# Flourite Red Counterfeit?



## Macbrush (Mar 29, 2004)

While I am still waiting for my 30 bag shipment of Flourite for my new 200 gal, I have to move everything from my old 55 gal to the new tank because that part of the house where the old 55 gal is due to be refurnished next week, so the 55 gal is going to the trash earlier than I was expected. I am switching substrate from ADA Aqua Soil to, obviously, Flourite. But in the mean time, I need a few bags of Flourite just enough to fill all those pots where I am going to keep all the plants temporarily in the 200 gal. The shop had 3 bags of Flourite Red, and 1 bag of Flourite.

Seachem claims that Flourite Red is exactly the same as Flourite apart from being red. My experience tells me that its NOT the case, Flourite is beautiful, amount of dust is acceptable, size of individual piece is very constant, , the shape of each piece is about the same and handling is easy. Flourite Red, on the other hand, the individual size of each piece vary from 1mm to 7mm (not to mention triilions of trillions of dust)! Its very very dusty, nearly impossible to rinse clean, there are millions of different shapes in just one small handful of it and its very difficult to keep plants down. For me, its just NOT Flourite...

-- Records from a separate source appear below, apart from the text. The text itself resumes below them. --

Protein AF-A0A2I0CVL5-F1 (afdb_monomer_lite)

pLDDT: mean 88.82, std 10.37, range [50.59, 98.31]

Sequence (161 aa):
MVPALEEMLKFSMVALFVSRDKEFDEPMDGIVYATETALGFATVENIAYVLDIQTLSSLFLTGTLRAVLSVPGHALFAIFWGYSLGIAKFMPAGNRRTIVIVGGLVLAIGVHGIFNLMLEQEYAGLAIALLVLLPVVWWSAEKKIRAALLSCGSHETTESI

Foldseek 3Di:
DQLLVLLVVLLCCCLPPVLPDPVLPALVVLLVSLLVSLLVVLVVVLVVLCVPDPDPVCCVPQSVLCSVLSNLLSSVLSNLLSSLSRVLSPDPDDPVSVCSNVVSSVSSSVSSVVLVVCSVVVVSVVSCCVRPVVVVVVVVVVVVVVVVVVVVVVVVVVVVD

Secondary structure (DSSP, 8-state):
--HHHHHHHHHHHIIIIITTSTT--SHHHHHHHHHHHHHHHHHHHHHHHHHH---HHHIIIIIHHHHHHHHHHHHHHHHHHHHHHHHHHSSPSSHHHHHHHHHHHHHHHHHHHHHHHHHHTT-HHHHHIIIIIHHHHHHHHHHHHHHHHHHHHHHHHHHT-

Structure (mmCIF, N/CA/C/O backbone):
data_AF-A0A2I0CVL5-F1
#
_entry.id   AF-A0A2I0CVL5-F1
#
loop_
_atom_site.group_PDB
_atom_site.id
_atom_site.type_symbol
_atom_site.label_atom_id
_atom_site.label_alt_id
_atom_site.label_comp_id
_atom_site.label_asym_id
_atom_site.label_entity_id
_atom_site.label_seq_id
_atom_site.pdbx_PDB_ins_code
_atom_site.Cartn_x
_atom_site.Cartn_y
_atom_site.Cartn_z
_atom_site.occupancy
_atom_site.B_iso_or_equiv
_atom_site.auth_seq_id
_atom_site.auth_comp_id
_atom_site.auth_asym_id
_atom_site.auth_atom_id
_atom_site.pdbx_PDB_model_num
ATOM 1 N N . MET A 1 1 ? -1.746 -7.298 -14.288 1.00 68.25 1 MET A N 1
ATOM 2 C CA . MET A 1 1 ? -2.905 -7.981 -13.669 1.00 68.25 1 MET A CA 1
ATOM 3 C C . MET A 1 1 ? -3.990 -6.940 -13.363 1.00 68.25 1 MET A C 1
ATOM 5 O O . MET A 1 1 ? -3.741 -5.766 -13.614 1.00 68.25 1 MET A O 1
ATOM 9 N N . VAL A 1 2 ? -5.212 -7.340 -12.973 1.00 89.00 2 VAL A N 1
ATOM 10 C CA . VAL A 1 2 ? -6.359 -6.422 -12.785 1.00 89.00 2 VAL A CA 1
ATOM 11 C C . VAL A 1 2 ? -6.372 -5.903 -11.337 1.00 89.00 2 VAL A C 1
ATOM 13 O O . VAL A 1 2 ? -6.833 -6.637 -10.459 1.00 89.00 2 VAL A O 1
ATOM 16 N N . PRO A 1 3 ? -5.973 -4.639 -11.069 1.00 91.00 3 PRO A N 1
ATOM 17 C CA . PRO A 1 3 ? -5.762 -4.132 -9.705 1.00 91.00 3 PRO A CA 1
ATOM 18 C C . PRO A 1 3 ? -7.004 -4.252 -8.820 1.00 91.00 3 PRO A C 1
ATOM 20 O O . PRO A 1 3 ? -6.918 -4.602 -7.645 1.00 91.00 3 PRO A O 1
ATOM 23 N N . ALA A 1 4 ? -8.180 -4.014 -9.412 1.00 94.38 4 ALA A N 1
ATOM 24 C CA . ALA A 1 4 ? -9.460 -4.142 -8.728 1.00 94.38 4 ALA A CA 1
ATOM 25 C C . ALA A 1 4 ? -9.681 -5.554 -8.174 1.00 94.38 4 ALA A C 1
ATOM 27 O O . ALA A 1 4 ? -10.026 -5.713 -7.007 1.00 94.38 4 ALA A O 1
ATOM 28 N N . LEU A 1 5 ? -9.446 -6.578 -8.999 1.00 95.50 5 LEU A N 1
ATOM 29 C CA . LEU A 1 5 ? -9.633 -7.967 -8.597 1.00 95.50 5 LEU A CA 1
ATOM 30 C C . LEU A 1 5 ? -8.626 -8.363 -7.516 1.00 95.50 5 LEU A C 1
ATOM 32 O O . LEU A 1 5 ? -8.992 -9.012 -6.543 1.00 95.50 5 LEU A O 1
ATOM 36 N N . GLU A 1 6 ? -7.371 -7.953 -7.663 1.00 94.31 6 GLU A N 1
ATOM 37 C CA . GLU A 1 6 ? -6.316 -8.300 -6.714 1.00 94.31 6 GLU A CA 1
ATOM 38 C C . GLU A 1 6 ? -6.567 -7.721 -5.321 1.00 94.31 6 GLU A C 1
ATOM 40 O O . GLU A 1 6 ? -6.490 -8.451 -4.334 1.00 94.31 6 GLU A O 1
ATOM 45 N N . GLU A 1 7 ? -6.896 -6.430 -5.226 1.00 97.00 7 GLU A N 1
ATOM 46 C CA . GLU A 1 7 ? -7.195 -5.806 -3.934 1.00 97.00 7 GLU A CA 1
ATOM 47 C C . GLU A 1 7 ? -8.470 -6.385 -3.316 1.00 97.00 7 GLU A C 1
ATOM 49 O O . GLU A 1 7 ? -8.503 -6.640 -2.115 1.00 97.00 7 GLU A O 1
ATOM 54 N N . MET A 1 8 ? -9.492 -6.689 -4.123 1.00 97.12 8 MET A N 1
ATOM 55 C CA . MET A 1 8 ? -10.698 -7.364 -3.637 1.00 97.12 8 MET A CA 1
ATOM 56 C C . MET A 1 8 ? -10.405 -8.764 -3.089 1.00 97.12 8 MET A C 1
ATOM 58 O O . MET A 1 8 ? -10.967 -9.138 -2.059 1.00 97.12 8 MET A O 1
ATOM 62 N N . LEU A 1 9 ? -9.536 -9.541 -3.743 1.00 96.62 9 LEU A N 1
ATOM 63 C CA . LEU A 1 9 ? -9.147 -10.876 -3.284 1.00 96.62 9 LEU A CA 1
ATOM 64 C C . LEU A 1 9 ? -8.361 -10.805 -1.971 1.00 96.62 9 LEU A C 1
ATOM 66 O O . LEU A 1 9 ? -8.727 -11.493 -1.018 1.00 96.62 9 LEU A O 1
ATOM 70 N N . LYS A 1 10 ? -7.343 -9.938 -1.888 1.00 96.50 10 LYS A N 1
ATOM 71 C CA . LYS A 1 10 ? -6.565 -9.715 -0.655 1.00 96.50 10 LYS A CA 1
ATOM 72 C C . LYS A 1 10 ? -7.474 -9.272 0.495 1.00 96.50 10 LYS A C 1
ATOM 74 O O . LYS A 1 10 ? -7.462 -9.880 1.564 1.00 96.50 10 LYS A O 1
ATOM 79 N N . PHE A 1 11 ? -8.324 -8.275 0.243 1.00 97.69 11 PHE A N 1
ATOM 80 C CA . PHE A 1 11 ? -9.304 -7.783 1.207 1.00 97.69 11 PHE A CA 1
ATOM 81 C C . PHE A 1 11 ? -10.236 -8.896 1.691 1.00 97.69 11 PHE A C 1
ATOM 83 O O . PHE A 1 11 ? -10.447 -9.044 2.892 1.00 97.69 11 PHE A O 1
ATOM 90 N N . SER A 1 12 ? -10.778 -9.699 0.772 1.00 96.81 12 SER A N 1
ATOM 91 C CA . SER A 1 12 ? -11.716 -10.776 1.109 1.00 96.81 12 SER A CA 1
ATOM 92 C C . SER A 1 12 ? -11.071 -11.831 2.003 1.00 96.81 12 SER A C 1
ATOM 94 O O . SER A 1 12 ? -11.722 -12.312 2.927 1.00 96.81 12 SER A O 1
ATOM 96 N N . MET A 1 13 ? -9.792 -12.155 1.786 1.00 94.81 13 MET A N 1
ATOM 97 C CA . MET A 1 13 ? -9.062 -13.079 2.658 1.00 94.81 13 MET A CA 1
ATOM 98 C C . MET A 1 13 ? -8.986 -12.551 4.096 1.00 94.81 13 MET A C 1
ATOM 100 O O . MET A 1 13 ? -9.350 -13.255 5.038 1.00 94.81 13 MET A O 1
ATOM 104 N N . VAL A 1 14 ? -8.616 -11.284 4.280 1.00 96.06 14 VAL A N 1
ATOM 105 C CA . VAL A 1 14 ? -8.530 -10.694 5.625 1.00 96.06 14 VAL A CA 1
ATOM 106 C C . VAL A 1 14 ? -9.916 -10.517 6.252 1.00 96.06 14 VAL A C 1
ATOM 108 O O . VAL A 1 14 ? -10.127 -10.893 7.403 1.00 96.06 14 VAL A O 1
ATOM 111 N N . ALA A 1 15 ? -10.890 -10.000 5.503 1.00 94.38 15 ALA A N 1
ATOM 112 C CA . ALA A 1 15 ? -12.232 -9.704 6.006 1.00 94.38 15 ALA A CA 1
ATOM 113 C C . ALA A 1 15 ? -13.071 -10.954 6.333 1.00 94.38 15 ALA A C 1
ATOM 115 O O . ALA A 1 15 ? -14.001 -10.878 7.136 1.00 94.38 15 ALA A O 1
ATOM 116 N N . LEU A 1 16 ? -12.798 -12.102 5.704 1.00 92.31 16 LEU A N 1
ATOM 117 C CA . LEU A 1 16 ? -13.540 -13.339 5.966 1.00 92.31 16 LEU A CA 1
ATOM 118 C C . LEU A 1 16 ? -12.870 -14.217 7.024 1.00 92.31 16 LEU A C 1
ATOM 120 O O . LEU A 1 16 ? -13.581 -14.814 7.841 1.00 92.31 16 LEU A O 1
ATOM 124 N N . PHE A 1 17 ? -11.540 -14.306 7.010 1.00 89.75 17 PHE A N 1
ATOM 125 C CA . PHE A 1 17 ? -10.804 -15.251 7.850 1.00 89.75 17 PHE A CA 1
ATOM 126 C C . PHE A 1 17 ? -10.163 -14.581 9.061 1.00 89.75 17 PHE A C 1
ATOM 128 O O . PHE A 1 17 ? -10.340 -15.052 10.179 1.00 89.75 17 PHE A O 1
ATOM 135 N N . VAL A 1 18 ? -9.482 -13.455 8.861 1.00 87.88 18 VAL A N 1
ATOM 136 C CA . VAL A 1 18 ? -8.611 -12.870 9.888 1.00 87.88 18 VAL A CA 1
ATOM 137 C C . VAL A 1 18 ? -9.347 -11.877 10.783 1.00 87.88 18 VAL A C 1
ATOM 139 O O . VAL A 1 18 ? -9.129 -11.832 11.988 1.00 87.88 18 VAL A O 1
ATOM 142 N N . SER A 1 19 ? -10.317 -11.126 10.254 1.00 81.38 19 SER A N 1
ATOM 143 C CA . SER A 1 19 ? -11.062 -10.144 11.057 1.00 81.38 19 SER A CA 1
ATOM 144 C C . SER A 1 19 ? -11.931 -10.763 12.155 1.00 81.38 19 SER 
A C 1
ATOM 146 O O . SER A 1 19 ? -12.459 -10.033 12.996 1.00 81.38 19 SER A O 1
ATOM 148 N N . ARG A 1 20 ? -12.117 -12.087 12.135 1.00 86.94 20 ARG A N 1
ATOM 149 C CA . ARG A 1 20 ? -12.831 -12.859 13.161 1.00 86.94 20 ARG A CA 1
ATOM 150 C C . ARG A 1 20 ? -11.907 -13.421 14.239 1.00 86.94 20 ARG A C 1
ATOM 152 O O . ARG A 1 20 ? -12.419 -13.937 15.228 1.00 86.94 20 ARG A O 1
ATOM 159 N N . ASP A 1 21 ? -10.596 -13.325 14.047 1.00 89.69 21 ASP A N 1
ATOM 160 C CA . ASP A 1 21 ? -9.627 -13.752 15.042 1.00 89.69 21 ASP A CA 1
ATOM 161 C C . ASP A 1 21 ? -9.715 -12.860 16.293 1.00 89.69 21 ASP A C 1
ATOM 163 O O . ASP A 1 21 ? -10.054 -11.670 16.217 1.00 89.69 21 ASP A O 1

Anyone have experience on Flourite Red? Should I report to Seachem or complain to Seachem?


----------



## Daemonfly (Mar 21, 2004)

It probably depends on where they "mine" it from. It's not something thats actually _produced_ by Seachem.

Local bonsai shop here actually sells a generic substrate that is identical to Flourite for their bonsai trees.


----------